Dentatorubropallidoluysian atrophy: Clinicopathological study of eight autopsy cases with special reference to the clinicopathological correlation between pyramidal sign and involvement of the pyramidal tract

Abstract

This paper reports a clinicopathological study of eight Japanese patients with dentatorubropallidoluysian atrophy (DRPLA) with special reference to the clinicopathological correlation between the pyramidal sign and involvement of the pyramidal tract. None of the patients were related. There were five males and three females with age at disease onset ranging from 8 to 43 years, and the length of clinical course from 12 to 28 years.
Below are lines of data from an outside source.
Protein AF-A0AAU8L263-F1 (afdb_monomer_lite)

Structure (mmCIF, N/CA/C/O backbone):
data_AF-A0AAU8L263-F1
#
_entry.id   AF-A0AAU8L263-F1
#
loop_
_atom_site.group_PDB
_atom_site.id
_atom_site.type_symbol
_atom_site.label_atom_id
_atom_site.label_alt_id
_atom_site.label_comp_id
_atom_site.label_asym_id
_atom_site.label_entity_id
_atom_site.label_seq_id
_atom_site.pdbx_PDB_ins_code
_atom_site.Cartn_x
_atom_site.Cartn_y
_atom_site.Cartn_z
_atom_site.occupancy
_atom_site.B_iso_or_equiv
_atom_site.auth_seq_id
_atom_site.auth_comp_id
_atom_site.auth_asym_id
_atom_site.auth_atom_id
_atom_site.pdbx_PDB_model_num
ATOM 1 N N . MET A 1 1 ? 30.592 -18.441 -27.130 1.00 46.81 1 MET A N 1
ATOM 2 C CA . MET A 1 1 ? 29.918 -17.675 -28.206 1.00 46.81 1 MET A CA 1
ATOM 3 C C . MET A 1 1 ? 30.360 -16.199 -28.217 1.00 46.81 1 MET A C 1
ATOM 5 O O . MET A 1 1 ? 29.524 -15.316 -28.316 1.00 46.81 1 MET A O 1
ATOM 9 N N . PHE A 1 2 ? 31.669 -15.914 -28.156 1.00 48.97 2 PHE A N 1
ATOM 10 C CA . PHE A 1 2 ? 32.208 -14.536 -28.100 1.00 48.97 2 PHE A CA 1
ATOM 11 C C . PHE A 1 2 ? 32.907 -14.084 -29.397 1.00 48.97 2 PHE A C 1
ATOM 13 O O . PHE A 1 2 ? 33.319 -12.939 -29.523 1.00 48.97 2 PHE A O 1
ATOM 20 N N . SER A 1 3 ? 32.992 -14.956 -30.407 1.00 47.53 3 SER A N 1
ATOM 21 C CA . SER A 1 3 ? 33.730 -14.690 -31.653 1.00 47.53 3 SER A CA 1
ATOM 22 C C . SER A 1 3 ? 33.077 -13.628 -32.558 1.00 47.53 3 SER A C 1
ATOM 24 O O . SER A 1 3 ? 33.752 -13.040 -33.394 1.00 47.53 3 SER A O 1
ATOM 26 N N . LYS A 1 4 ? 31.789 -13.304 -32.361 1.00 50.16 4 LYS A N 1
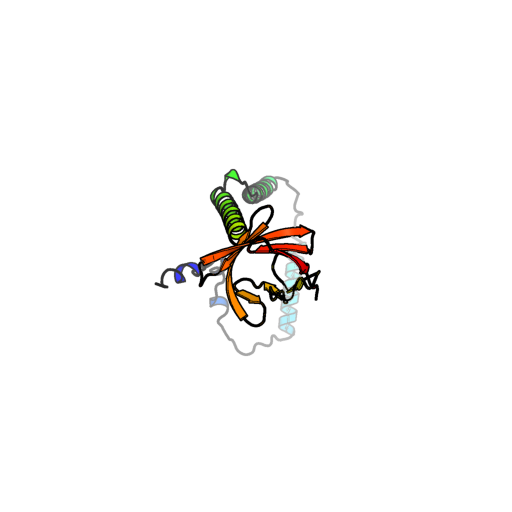ATOM 27 C CA . LYS A 1 4 ? 31.077 -12.298 -33.173 1.00 50.16 4 LYS A CA 1
ATOM 28 C C . LYS A 1 4 ? 31.270 -10.844 -32.709 1.00 50.16 4 LYS A C 1
ATOM 30 O O . LYS A 1 4 ? 30.964 -9.943 -33.478 1.00 50.16 4 LYS A O 1
ATOM 35 N N . LEU A 1 5 ? 31.794 -10.607 -31.502 1.00 51.09 5 LEU A N 1
ATOM 36 C CA . LEU A 1 5 ? 32.032 -9.252 -30.969 1.00 51.09 5 LEU A CA 1
ATOM 37 C C . LEU A 1 5 ? 33.393 -8.668 -31.385 1.00 51.09 5 LEU A C 1
ATOM 39 O O . LEU A 1 5 ? 33.555 -7.454 -31.423 1.00 51.09 5 LEU A O 1
ATOM 43 N N . ILE A 1 6 ? 34.354 -9.517 -31.761 1.00 54.12 6 ILE A N 1
ATOM 44 C CA . ILE A 1 6 ? 35.718 -9.095 -32.129 1.00 54.12 6 ILE A CA 1
ATOM 45 C C . ILE A 1 6 ? 35.742 -8.403 -33.507 1.00 54.12 6 ILE A C 1
ATOM 47 O O . ILE A 1 6 ? 36.590 -7.557 -33.769 1.00 54.12 6 ILE A O 1
ATOM 51 N N . ASN A 1 7 ? 34.751 -8.672 -34.363 1.00 51.25 7 ASN A N 1
ATOM 52 C CA . ASN A 1 7 ? 34.636 -8.034 -35.677 1.00 51.25 7 ASN A CA 1
ATOM 53 C C . ASN A 1 7 ? 34.027 -6.620 -35.642 1.00 51.25 7 ASN A C 1
ATOM 55 O O . ASN A 1 7 ? 34.021 -5.961 -36.677 1.00 51.25 7 ASN A O 1
ATOM 59 N N . LEU A 1 8 ? 33.535 -6.140 -34.491 1.00 51.06 8 LEU A N 1
ATOM 60 C CA . LEU A 1 8 ? 33.012 -4.771 -34.354 1.00 51.06 8 LEU A CA 1
ATOM 61 C C . LEU A 1 8 ? 34.103 -3.728 -34.062 1.00 51.06 8 LEU A C 1
ATOM 63 O O . LEU A 1 8 ? 33.869 -2.540 -34.249 1.00 51.06 8 LEU A O 1
ATOM 67 N N . PHE A 1 9 ? 35.286 -4.167 -33.624 1.00 49.88 9 PHE A N 1
ATOM 68 C CA . PHE A 1 9 ? 36.434 -3.302 -33.320 1.00 49.88 9 PHE A CA 1
ATOM 69 C C . PHE A 1 9 ? 37.475 -3.264 -34.439 1.00 49.88 9 PHE A C 1
ATOM 71 O O . PHE A 1 9 ? 38.562 -2.720 -34.254 1.00 49.88 9 PHE A O 1
ATOM 78 N N . LYS A 1 10 ? 37.159 -3.818 -35.614 1.00 45.22 10 LYS A N 1
ATOM 79 C CA . LYS A 1 10 ? 38.016 -3.689 -36.790 1.00 45.22 10 LYS A CA 1
ATOM 80 C C . LYS A 1 10 ? 37.840 -2.281 -37.361 1.00 45.22 10 LYS A C 1
ATOM 82 O O . LYS A 1 10 ? 37.062 -2.054 -38.285 1.00 45.22 10 LYS A O 1
ATOM 87 N N . VAL A 1 11 ? 38.510 -1.330 -36.712 1.00 52.56 11 VAL A N 1
ATOM 88 C CA . VAL A 1 11 ? 38.744 0.023 -37.212 1.00 52.56 11 VAL A CA 1
ATOM 89 C C . VAL A 1 11 ? 39.288 -0.122 -38.629 1.00 52.56 11 VAL A C 1
ATOM 91 O O . VAL A 1 11 ? 40.229 -0.875 -38.868 1.00 52.56 11 VAL A O 1
ATOM 94 N N . LYS A 1 12 ? 38.612 0.520 -39.579 1.00 52.03 12 LYS A N 1
ATOM 95 C CA . LYS A 1 12 ? 39.042 0.577 -40.971 1.00 52.03 12 LYS A CA 1
ATOM 96 C C . LYS A 1 12 ? 40.352 1.365 -40.978 1.00 52.03 12 LYS A C 1
ATOM 98 O O . LYS A 1 12 ? 40.362 2.491 -40.495 1.00 52.03 12 LYS A O 1
ATOM 103 N N . GLU A 1 13 ? 41.441 0.748 -41.421 1.00 51.97 13 GLU A N 1
ATOM 104 C CA . GLU A 1 13 ? 42.728 1.428 -41.557 1.00 51.97 13 GLU A CA 1
ATOM 105 C C . GLU A 1 13 ? 42.540 2.595 -42.536 1.00 51.97 13 GLU A C 1
ATOM 107 O O . GLU A 1 13 ? 42.093 2.406 -43.666 1.00 51.97 13 GLU A O 1
ATOM 112 N N . ASP A 1 14 ? 42.762 3.815 -42.049 1.00 46.22 14 ASP A N 1
ATOM 113 C CA . ASP A 1 14 ? 42.694 5.033 -42.848 1.00 46.22 14 ASP A CA 1
ATOM 114 C C . ASP A 1 14 ? 43.844 5.023 -43.867 1.00 46.22 14 ASP A C 1
ATOM 116 O O . ASP A 1 14 ? 45.011 5.223 -43.519 1.00 46.22 14 ASP A O 1
ATOM 120 N N . ASP A 1 15 ? 43.507 4.841 -45.147 1.00 54.59 15 ASP A N 1
ATOM 121 C CA . ASP A 1 15 ? 44.439 4.874 -46.288 1.00 54.59 15 ASP A CA 1
ATOM 122 C C . ASP A 1 15 ? 45.168 6.228 -46.455 1.00 54.59 15 ASP A C 1
ATOM 124 O O . ASP A 1 15 ? 46.065 6.369 -47.288 1.00 54.59 15 ASP A O 1
ATOM 128 N N . THR A 1 16 ? 44.826 7.244 -45.659 1.00 53.88 16 THR A N 1
ATOM 129 C CA . THR A 1 16 ? 45.470 8.565 -45.668 1.00 53.88 16 THR A CA 1
ATOM 130 C C . THR A 1 16 ? 46.844 8.604 -44.991 1.00 53.88 16 THR A C 1
ATOM 132 O O . THR A 1 16 ? 47.562 9.585 -45.172 1.00 53.88 16 THR A O 1
ATOM 135 N N . LEU A 1 17 ? 47.251 7.565 -44.250 1.00 51.09 17 LEU A N 1
ATOM 136 C CA . LEU A 1 17 ? 48.574 7.510 -43.600 1.00 51.09 17 LEU A CA 1
ATOM 137 C C . LEU A 1 17 ? 49.683 6.893 -44.472 1.00 51.09 17 LEU A C 1
ATOM 139 O O . LEU A 1 17 ? 50.858 7.036 -44.144 1.00 51.09 17 LEU A O 1
ATOM 143 N N . ASN A 1 18 ? 49.344 6.298 -45.619 1.00 51.16 18 ASN A N 1
ATOM 144 C CA . ASN A 1 18 ? 50.320 5.682 -46.532 1.00 51.16 18 ASN A CA 1
ATOM 145 C C . ASN A 1 18 ? 51.151 6.692 -47.351 1.00 51.16 18 ASN A C 1
ATOM 147 O O . ASN A 1 18 ? 52.001 6.293 -48.141 1.00 51.16 18 ASN A O 1
ATOM 151 N N . PHE A 1 19 ? 50.933 7.999 -47.171 1.00 52.44 19 PHE A N 1
ATOM 152 C CA . PHE A 1 19 ? 51.698 9.050 -47.855 1.00 52.44 19 PHE A CA 1
ATOM 153 C C . PHE A 1 19 ? 52.910 9.549 -47.060 1.00 52.44 19 PHE A C 1
ATOM 155 O O . PHE A 1 19 ? 53.719 10.307 -47.594 1.00 52.44 19 PHE A O 1
ATOM 162 N N . ILE A 1 20 ? 53.072 9.127 -45.802 1.00 55.47 20 ILE A N 1
ATOM 163 C CA . ILE A 1 20 ? 54.253 9.480 -45.013 1.00 55.47 20 ILE A CA 1
ATOM 164 C C . ILE A 1 20 ? 55.299 8.385 -45.217 1.00 55.47 20 ILE A C 1
ATOM 166 O O . ILE A 1 20 ? 55.283 7.348 -44.560 1.00 55.47 20 ILE A O 1
ATOM 170 N N . ASN A 1 21 ? 56.216 8.628 -46.154 1.00 49.16 21 ASN A N 1
ATOM 171 C CA . ASN A 1 21 ? 57.383 7.785 -46.398 1.00 49.16 21 ASN A CA 1
ATOM 172 C C . ASN A 1 21 ? 58.268 7.748 -45.138 1.00 49.16 21 ASN A C 1
ATOM 174 O O . ASN A 1 21 ? 59.106 8.622 -44.908 1.00 49.16 21 ASN A O 1
ATOM 178 N N . GLN A 1 22 ? 58.066 6.736 -44.296 1.00 55.44 22 GLN A N 1
ATOM 179 C CA . GLN A 1 22 ? 58.746 6.586 -43.007 1.00 55.44 22 GLN A CA 1
ATOM 180 C C . GLN A 1 22 ? 60.252 6.272 -43.156 1.00 55.44 22 GLN A C 1
ATOM 182 O O . GLN A 1 22 ? 61.014 6.394 -42.197 1.00 55.44 22 GLN A O 1
ATOM 187 N N . GLU A 1 23 ? 60.704 5.941 -44.370 1.00 51.50 23 GLU A N 1
ATOM 188 C CA . GLU A 1 23 ? 62.114 5.706 -44.706 1.00 51.50 23 GLU A CA 1
ATOM 189 C C . GLU A 1 23 ? 62.937 6.997 -44.864 1.00 51.50 23 GLU A C 1
ATOM 191 O O . GLU A 1 23 ? 64.161 6.953 -44.748 1.00 51.50 23 GLU A O 1
ATOM 196 N N . ALA A 1 24 ? 62.305 8.168 -45.029 1.00 52.28 24 ALA A N 1
ATOM 197 C CA . ALA A 1 24 ? 63.029 9.446 -45.077 1.00 52.28 24 ALA A CA 1
ATOM 198 C C . ALA A 1 24 ? 63.610 9.867 -43.709 1.00 52.28 24 ALA A C 1
ATOM 200 O O . ALA A 1 24 ? 64.484 10.729 -43.646 1.00 52.28 24 ALA A O 1
ATOM 201 N N . PHE A 1 25 ? 63.163 9.240 -42.614 1.00 51.06 25 PHE A N 1
ATOM 202 C CA . PHE A 1 25 ? 63.554 9.598 -41.246 1.00 51.06 25 PHE A CA 1
ATOM 203 C C . PHE A 1 25 ? 64.582 8.651 -40.610 1.00 51.06 25 PHE A C 1
ATOM 205 O O . PHE A 1 25 ? 64.940 8.830 -39.446 1.00 51.06 25 PHE A O 1
ATOM 212 N N . GLN A 1 26 ? 65.102 7.662 -41.343 1.00 49.84 26 GLN A N 1
ATOM 213 C CA . GLN A 1 26 ? 66.098 6.727 -40.811 1.00 49.84 26 GLN A CA 1
ATOM 214 C C . GLN A 1 26 ? 67.507 6.988 -41.347 1.00 49.84 26 GLN A C 1
ATOM 216 O O . GLN A 1 26 ? 68.052 6.193 -42.109 1.00 49.84 26 GLN A O 1
ATOM 221 N N . LYS A 1 27 ? 68.154 8.054 -40.867 1.00 45.56 27 LYS A N 1
ATOM 222 C CA . LYS A 1 27 ? 69.619 8.064 -40.706 1.00 45.56 27 LYS A CA 1
ATOM 223 C C . LYS A 1 27 ? 70.003 8.807 -39.424 1.00 45.56 27 LYS A C 1
ATOM 225 O O . LYS A 1 27 ? 69.880 10.027 -39.380 1.00 45.56 27 LYS A O 1
ATOM 230 N N . PRO A 1 28 ? 70.520 8.120 -38.391 1.00 50.88 28 PRO A N 1
ATOM 231 C CA . PRO A 1 28 ? 71.155 8.788 -37.272 1.00 50.88 28 PRO A CA 1
ATOM 232 C C . PRO A 1 28 ? 72.606 9.082 -37.668 1.00 50.88 28 PRO A C 1
ATOM 234 O O . PRO A 1 28 ? 73.467 8.205 -37.592 1.00 50.88 28 PRO A O 1
ATOM 237 N N . SER A 1 29 ? 72.890 10.306 -38.114 1.00 41.25 29 SER A N 1
ATOM 238 C CA . SER A 1 29 ? 74.272 10.783 -38.213 1.00 41.25 29 SER A CA 1
ATOM 239 C C . SER A 1 29 ? 74.612 11.588 -36.966 1.00 41.25 29 SER A C 1
ATOM 241 O O . SER A 1 29 ? 73.947 12.562 -36.622 1.00 41.25 29 SER A O 1
ATOM 243 N N . LYS A 1 30 ? 75.634 11.121 -36.256 1.00 47.06 30 LYS A N 1
ATOM 244 C CA . LYS A 1 30 ? 76.186 11.724 -35.045 1.00 47.06 30 LYS A CA 1
ATOM 245 C C . LYS A 1 30 ? 76.739 13.121 -35.352 1.00 47.06 30 LYS A C 1
ATOM 247 O O . LYS A 1 30 ? 77.487 13.275 -36.307 1.00 47.06 30 LYS A O 1
ATOM 252 N N . ASN A 1 31 ? 76.444 14.078 -34.471 1.00 50.94 31 ASN A N 1
ATOM 253 C CA . ASN A 1 31 ? 77.140 15.358 -34.303 1.00 50.94 31 ASN A CA 1
ATOM 254 C C . ASN A 1 31 ? 77.379 16.173 -35.590 1.00 50.94 31 ASN A C 1
ATOM 256 O O . ASN A 1 31 ? 78.492 16.228 -36.107 1.00 50.94 31 ASN A O 1
ATOM 260 N N . HIS A 1 32 ? 76.362 16.908 -36.034 1.00 46.47 32 HIS A N 1
ATOM 261 C CA . HIS A 1 32 ? 76.574 18.143 -36.789 1.00 46.47 32 HIS A CA 1
ATOM 262 C C . HIS A 1 32 ? 75.966 19.287 -35.978 1.00 46.47 32 HIS A C 1
ATOM 264 O O . HIS A 1 32 ? 74.758 19.498 -35.981 1.00 46.47 32 HIS A O 1
ATOM 270 N N . ARG A 1 33 ? 76.807 19.970 -35.194 1.00 48.56 33 ARG A N 1
ATOM 271 C CA . ARG A 1 33 ? 76.542 21.370 -34.862 1.00 48.56 33 ARG A CA 1
ATOM 272 C C . ARG A 1 33 ? 76.892 22.113 -36.142 1.00 48.56 33 ARG A C 1
ATOM 274 O O . ARG A 1 33 ? 78.066 22.092 -36.504 1.00 48.56 33 ARG A O 1
ATOM 281 N N . PHE A 1 34 ? 75.902 22.675 -36.823 1.00 51.41 34 PHE A N 1
ATOM 282 C CA . PHE A 1 34 ? 76.179 23.648 -37.871 1.00 51.41 34 PHE A CA 1
ATOM 283 C C . PHE A 1 34 ? 77.059 24.748 -37.267 1.00 51.41 34 PHE A C 1
ATOM 285 O O . PHE A 1 34 ? 76.859 25.152 -36.113 1.00 51.41 34 PHE A O 1
ATOM 292 N N . SER A 1 35 ? 78.108 25.142 -37.986 1.00 61.75 35 SER A N 1
ATOM 293 C CA . SER A 1 35 ? 78.861 26.336 -37.600 1.00 61.75 35 SER A CA 1
ATOM 294 C C . SER A 1 35 ? 77.927 27.535 -37.751 1.00 61.75 35 SER A C 1
ATOM 296 O O . SER A 1 35 ? 77.119 27.562 -38.674 1.00 61.75 35 SER A O 1
ATOM 298 N N . GLN A 1 36 ? 78.034 28.534 -36.878 1.00 60.50 36 GLN A N 1
ATOM 299 C CA . GLN A 1 36 ? 77.195 29.738 -36.941 1.00 60.50 36 GLN A CA 1
ATOM 300 C C . GLN A 1 36 ? 77.282 30.430 -38.321 1.00 60.50 36 GLN A C 1
ATOM 302 O O . GLN A 1 36 ? 76.305 30.979 -38.809 1.00 60.50 36 GLN A O 1
ATOM 307 N N . GLU A 1 37 ? 78.421 30.287 -39.001 1.00 66.38 37 GLU A N 1
ATOM 308 C CA . GLU A 1 37 ? 78.653 30.780 -40.365 1.00 66.38 37 GLU A CA 1
ATOM 309 C C . GLU A 1 37 ? 77.840 30.030 -41.443 1.00 66.38 37 GLU A C 1
ATOM 311 O O . GLU A 1 37 ? 77.506 30.607 -42.475 1.00 66.38 37 GLU A O 1
ATOM 316 N N . GLU A 1 38 ? 77.497 28.756 -41.222 1.00 64.06 38 GLU A N 1
ATOM 317 C CA . GLU A 1 38 ? 76.668 27.962 -42.144 1.00 64.06 38 GLU A CA 1
ATOM 318 C C . GLU A 1 38 ? 75.175 28.263 -41.967 1.00 64.06 38 GLU A C 1
ATOM 320 O O . GLU A 1 38 ? 74.421 28.233 -42.939 1.00 64.06 38 GLU A O 1
ATOM 325 N N . GLU A 1 39 ? 74.752 28.585 -40.741 1.00 61.16 39 GLU A N 1
ATOM 326 C CA . GLU A 1 39 ? 73.388 29.042 -40.461 1.00 61.16 39 GLU A CA 1
ATOM 327 C C . GLU A 1 39 ? 73.152 30.424 -41.081 1.00 61.16 39 GLU A C 1
ATOM 329 O O . GLU A 1 39 ? 72.167 30.611 -41.796 1.00 61.16 39 GLU A O 1
ATOM 334 N N . ASP A 1 40 ? 74.092 31.357 -40.913 1.00 69.00 40 ASP A N 1
ATOM 335 C CA . ASP A 1 40 ? 73.986 32.702 -41.488 1.00 69.00 40 ASP A CA 1
ATOM 336 C C . ASP A 1 40 ? 73.973 32.669 -43.029 1.00 69.00 40 ASP A C 1
ATOM 338 O O . ASP A 1 40 ? 73.155 33.347 -43.654 1.00 69.00 40 ASP A O 1
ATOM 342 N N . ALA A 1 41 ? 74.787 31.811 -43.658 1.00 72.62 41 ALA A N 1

In each case the pattern of inheritance of the disease was consistent with that of an autosomal dominant trait. The neurological examination revealed that all eight individuals had dementia and showed cerebellar signs. Seven patients had epilepsy and choreoathetoid involuntary movement; myoclonus was evident in six cases. Degeneration of the globus pallidus (the lateral segment in particular) and of the dentate nucleus were the principal pathological features of the DRPLA patients. Pyramidal signs were noted in four patients. Evidence of pyramidal tract involvement was found in three cases. However, the clinicopathological correlation between pyramidal sign and pyramidal tract involvement was weak as there was concurrence of both in only one case. We suggest that pyramidal signs are being overlooked in DRPLA.